Nvidia has introduced the "Hopper" graphics chip architecture, which is tailored for use in data centers. Hopper is said to be particularly suitable for calculating neural networks, for high-performance computing (HPC) and for real-time voice data processing. Compared to the previous "Ampere" architecture, Hopper provides significantly more computing power and brings new functions that aim, among other things, at data security.
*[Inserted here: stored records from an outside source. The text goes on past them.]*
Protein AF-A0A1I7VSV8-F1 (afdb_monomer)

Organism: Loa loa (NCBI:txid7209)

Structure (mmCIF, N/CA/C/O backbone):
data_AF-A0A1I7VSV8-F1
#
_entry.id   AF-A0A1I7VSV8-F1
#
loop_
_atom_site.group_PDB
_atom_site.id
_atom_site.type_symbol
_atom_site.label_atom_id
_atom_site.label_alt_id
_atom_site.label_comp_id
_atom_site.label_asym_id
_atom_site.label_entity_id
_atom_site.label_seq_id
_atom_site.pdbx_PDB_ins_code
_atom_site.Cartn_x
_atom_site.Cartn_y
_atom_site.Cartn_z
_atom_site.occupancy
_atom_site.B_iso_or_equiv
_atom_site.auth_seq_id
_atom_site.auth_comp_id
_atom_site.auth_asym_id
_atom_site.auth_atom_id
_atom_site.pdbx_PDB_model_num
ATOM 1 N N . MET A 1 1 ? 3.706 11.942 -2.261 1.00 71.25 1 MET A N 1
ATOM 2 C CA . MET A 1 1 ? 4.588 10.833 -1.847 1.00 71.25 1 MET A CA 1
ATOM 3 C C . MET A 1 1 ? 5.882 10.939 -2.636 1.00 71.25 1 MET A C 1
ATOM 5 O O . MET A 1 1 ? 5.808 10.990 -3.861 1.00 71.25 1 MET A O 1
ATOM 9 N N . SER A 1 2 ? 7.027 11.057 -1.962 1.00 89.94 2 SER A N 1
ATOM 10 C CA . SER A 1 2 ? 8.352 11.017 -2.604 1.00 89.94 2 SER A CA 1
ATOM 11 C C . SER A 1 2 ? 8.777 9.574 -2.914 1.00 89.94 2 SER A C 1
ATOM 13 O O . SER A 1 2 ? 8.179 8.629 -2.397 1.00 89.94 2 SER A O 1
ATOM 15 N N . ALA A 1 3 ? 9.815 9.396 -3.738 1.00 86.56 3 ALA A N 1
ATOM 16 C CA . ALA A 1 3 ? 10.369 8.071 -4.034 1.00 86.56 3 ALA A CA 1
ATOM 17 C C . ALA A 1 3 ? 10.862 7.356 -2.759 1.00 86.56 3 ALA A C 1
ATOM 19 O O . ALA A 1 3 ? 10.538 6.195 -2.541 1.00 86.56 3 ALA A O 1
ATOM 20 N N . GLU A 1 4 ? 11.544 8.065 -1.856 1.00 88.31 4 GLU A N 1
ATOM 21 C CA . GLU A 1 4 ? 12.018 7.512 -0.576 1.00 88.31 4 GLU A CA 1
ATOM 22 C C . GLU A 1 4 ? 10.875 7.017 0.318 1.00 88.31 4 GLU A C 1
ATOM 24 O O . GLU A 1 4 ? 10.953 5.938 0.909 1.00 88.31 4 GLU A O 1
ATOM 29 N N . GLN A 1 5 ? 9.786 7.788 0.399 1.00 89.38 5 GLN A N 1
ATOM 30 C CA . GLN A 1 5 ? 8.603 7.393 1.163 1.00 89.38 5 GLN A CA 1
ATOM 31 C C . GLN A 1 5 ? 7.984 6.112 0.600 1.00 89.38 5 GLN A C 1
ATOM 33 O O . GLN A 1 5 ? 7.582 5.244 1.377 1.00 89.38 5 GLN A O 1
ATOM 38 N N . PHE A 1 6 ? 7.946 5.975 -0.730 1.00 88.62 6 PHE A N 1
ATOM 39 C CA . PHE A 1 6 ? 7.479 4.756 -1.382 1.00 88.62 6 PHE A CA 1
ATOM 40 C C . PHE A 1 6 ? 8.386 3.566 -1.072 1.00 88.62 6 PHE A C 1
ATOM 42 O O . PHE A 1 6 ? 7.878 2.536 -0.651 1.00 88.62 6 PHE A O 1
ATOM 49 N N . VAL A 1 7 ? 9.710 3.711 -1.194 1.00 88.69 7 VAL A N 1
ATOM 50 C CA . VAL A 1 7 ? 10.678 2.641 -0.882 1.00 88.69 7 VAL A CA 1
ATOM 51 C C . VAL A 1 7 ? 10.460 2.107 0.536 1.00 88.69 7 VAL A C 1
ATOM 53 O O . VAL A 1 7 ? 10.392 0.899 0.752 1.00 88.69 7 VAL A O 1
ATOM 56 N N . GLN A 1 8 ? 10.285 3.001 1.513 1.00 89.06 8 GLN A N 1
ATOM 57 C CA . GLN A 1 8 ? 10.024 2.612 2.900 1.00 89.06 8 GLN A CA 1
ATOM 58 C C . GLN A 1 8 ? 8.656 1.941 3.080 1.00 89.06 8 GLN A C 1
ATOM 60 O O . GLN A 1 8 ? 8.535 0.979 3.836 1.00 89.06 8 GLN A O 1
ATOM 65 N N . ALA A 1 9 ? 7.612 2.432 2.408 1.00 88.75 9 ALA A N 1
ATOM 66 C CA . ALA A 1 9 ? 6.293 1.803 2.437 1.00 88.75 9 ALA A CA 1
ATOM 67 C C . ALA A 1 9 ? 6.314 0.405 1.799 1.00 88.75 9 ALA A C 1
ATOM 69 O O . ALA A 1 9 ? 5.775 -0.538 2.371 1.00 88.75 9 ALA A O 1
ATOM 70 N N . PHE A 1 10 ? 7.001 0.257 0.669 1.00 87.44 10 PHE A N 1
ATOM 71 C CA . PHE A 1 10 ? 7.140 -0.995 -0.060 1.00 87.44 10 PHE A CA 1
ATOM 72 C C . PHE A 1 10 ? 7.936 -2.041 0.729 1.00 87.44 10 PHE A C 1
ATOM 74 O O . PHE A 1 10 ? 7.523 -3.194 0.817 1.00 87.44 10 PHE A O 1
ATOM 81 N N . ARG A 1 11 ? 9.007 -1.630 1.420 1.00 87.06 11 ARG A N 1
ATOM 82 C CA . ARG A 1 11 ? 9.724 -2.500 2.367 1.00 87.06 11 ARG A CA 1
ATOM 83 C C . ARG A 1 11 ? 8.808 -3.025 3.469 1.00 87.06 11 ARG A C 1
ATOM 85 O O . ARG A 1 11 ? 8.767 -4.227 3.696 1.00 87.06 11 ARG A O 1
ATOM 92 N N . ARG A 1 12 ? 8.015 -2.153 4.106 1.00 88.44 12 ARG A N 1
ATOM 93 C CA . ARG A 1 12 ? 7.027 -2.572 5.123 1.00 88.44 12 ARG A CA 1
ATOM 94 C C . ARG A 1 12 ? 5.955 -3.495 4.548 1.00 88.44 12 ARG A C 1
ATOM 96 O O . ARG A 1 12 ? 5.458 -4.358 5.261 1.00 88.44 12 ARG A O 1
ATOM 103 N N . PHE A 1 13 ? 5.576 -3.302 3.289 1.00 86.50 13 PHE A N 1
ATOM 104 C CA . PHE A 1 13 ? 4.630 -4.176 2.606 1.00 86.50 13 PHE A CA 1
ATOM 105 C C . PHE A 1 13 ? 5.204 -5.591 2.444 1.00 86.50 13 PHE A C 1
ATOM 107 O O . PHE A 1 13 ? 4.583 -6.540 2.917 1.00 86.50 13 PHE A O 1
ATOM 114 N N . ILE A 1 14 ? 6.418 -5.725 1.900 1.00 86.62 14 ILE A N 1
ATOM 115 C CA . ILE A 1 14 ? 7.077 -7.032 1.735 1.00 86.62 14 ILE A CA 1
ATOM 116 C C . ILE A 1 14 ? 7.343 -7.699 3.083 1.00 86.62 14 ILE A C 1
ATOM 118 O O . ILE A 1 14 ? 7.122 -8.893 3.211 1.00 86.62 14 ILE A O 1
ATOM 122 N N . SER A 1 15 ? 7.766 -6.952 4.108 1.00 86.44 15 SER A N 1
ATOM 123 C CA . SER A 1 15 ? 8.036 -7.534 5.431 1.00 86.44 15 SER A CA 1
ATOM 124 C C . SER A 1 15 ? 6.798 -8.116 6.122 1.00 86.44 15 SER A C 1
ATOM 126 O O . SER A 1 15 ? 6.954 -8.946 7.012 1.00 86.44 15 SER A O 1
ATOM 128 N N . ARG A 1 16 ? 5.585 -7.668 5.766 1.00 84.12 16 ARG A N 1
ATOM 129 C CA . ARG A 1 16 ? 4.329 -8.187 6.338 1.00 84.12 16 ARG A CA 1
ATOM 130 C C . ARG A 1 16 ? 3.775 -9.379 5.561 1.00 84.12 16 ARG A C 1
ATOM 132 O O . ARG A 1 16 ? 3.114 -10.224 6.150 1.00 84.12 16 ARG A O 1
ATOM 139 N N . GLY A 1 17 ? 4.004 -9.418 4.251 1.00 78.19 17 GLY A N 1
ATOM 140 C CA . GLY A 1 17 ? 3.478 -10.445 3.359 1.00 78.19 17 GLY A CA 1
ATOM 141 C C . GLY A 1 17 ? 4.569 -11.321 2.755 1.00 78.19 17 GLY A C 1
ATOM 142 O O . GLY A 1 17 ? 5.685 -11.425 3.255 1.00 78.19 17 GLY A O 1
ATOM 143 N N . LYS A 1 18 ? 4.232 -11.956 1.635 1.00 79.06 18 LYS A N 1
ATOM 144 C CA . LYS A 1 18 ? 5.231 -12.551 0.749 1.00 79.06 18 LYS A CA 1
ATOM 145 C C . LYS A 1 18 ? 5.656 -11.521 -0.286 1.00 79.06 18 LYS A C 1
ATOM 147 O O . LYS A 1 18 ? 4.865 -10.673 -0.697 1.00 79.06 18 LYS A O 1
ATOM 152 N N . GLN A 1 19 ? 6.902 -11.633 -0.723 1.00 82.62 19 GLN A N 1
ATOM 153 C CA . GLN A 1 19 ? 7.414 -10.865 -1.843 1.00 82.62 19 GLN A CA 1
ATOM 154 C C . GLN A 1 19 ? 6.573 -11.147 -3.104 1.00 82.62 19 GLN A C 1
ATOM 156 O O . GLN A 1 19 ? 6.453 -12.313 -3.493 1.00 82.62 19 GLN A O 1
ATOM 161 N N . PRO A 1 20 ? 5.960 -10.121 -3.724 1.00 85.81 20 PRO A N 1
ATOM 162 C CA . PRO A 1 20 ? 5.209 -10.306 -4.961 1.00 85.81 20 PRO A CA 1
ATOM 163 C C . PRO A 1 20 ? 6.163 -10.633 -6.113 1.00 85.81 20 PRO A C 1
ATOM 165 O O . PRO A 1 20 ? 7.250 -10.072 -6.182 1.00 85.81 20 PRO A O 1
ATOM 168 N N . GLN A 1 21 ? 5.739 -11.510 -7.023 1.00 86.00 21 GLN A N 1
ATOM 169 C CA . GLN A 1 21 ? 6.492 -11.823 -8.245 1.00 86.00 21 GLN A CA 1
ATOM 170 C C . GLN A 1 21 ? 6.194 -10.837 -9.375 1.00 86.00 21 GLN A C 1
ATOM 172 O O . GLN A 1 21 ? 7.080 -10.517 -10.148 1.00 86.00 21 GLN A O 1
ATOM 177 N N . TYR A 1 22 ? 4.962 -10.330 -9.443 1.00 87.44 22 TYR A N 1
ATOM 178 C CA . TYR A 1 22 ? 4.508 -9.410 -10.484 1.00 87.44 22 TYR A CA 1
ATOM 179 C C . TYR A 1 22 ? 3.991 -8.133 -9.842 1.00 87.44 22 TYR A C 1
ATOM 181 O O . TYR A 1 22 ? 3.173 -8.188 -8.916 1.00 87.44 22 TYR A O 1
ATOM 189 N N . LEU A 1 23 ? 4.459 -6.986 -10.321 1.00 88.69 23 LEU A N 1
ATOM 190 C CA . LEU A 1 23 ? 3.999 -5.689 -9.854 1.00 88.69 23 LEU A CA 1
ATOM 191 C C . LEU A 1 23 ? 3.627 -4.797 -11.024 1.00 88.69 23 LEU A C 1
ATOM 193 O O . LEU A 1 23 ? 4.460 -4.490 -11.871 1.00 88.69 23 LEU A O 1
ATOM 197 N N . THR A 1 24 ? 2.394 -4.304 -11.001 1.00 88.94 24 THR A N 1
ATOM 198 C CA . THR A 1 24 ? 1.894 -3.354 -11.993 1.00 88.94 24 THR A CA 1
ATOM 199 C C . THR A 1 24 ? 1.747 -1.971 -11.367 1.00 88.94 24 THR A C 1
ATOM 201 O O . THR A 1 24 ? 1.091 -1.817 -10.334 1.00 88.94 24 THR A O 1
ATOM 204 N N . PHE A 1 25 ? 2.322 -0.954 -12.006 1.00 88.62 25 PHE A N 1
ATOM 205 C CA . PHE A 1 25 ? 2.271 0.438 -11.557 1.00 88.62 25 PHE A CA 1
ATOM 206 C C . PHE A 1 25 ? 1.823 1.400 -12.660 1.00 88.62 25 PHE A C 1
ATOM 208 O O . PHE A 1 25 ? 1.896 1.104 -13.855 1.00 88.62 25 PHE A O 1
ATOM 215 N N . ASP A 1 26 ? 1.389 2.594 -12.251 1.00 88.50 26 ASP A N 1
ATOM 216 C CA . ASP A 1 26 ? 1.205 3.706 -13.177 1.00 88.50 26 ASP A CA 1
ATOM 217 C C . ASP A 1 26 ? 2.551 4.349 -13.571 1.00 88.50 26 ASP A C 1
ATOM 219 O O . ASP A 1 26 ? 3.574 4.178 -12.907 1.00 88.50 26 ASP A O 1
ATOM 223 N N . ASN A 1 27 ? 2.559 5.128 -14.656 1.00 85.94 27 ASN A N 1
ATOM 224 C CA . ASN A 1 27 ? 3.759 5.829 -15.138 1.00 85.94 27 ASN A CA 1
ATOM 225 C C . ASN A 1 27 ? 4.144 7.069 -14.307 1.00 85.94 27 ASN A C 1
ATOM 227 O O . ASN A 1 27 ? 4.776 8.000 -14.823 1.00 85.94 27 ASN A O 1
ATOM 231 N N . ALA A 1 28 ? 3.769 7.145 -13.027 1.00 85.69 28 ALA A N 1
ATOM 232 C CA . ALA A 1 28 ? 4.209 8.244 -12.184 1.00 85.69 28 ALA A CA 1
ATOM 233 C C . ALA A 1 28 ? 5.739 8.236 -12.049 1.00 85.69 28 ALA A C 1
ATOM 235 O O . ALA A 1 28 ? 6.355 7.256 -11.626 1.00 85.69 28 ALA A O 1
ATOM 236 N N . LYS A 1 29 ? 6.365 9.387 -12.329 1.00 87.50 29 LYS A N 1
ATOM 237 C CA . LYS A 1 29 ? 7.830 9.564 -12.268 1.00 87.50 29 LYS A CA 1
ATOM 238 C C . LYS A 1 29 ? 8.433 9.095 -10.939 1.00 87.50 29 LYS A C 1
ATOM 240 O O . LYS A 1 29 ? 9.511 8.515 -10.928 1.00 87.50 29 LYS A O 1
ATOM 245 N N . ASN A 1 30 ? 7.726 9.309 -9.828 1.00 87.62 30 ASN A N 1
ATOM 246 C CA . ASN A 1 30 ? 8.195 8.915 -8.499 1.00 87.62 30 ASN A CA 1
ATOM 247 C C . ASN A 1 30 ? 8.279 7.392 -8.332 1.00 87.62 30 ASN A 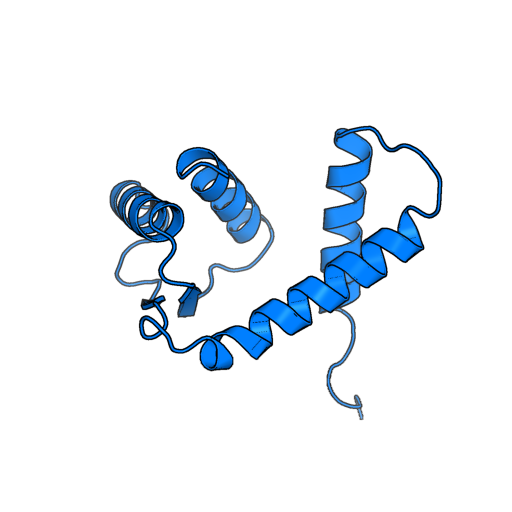C 1
ATOM 249 O O . ASN A 1 30 ? 9.185 6.925 -7.650 1.00 87.62 30 ASN A O 1
ATOM 253 N N . LEU A 1 31 ? 7.367 6.633 -8.950 1.00 85.50 31 LEU A N 1
ATOM 254 C CA . LEU A 1 31 ? 7.362 5.168 -8.905 1.00 85.50 31 LEU A CA 1
ATOM 255 C C . LEU A 1 31 ? 8.463 4.587 -9.790 1.00 85.50 31 LEU A C 1
ATOM 257 O O . LEU A 1 31 ? 9.165 3.682 -9.359 1.00 85.50 31 LEU A O 1
ATOM 261 N N . ILE A 1 32 ? 8.681 5.177 -10.968 1.00 86.31 32 ILE A N 1
ATOM 262 C CA . ILE A 1 32 ? 9.785 4.802 -11.865 1.00 86.31 32 ILE A CA 1
ATOM 263 C C . ILE A 1 32 ? 11.143 5.040 -11.191 1.00 86.31 32 ILE A C 1
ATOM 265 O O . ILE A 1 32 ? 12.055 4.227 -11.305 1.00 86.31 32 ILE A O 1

The first chips should be available in the third quarter of 2022 – Nvidia negotiates prices with data center operators.
Nvidia has the H100 chip, which consists of 80 billion transistors, manufactured by the Taiwanese contract manufacturer TSMC – with 4 nm structures (process N4). For comparison: The ampere, also manufactured by TSCM, consists of 54 billion transistors (7 nm). Thanks to the finer manufacturing process, Nvidia was able to increase the packing density of hoppers. In terms of raw speed, the H100 is said to be between three times (FP16, FP64, TF32) and six times (FP8) as fast as an A100.
More memory and higher power consumption
The PCIe version of the H100 consumes 350 watts.
The H100 is the first HPC GPU to use the HBM3 stack memory – and thus achieves a total data transfer rate of 3 TB per second (A100: 1.6 TB/s). Compared to the Ampere A100, Nvidia has doubled the memory expansion to a total of 80 GB. The data transfer rate of the PCIe connection has also been doubled: PCIe 5.0 achieves around 4 GB/s instead of just under 2 GB/s per data line like PCIe 4.0 – currently also a GPU unique selling point from Hopper.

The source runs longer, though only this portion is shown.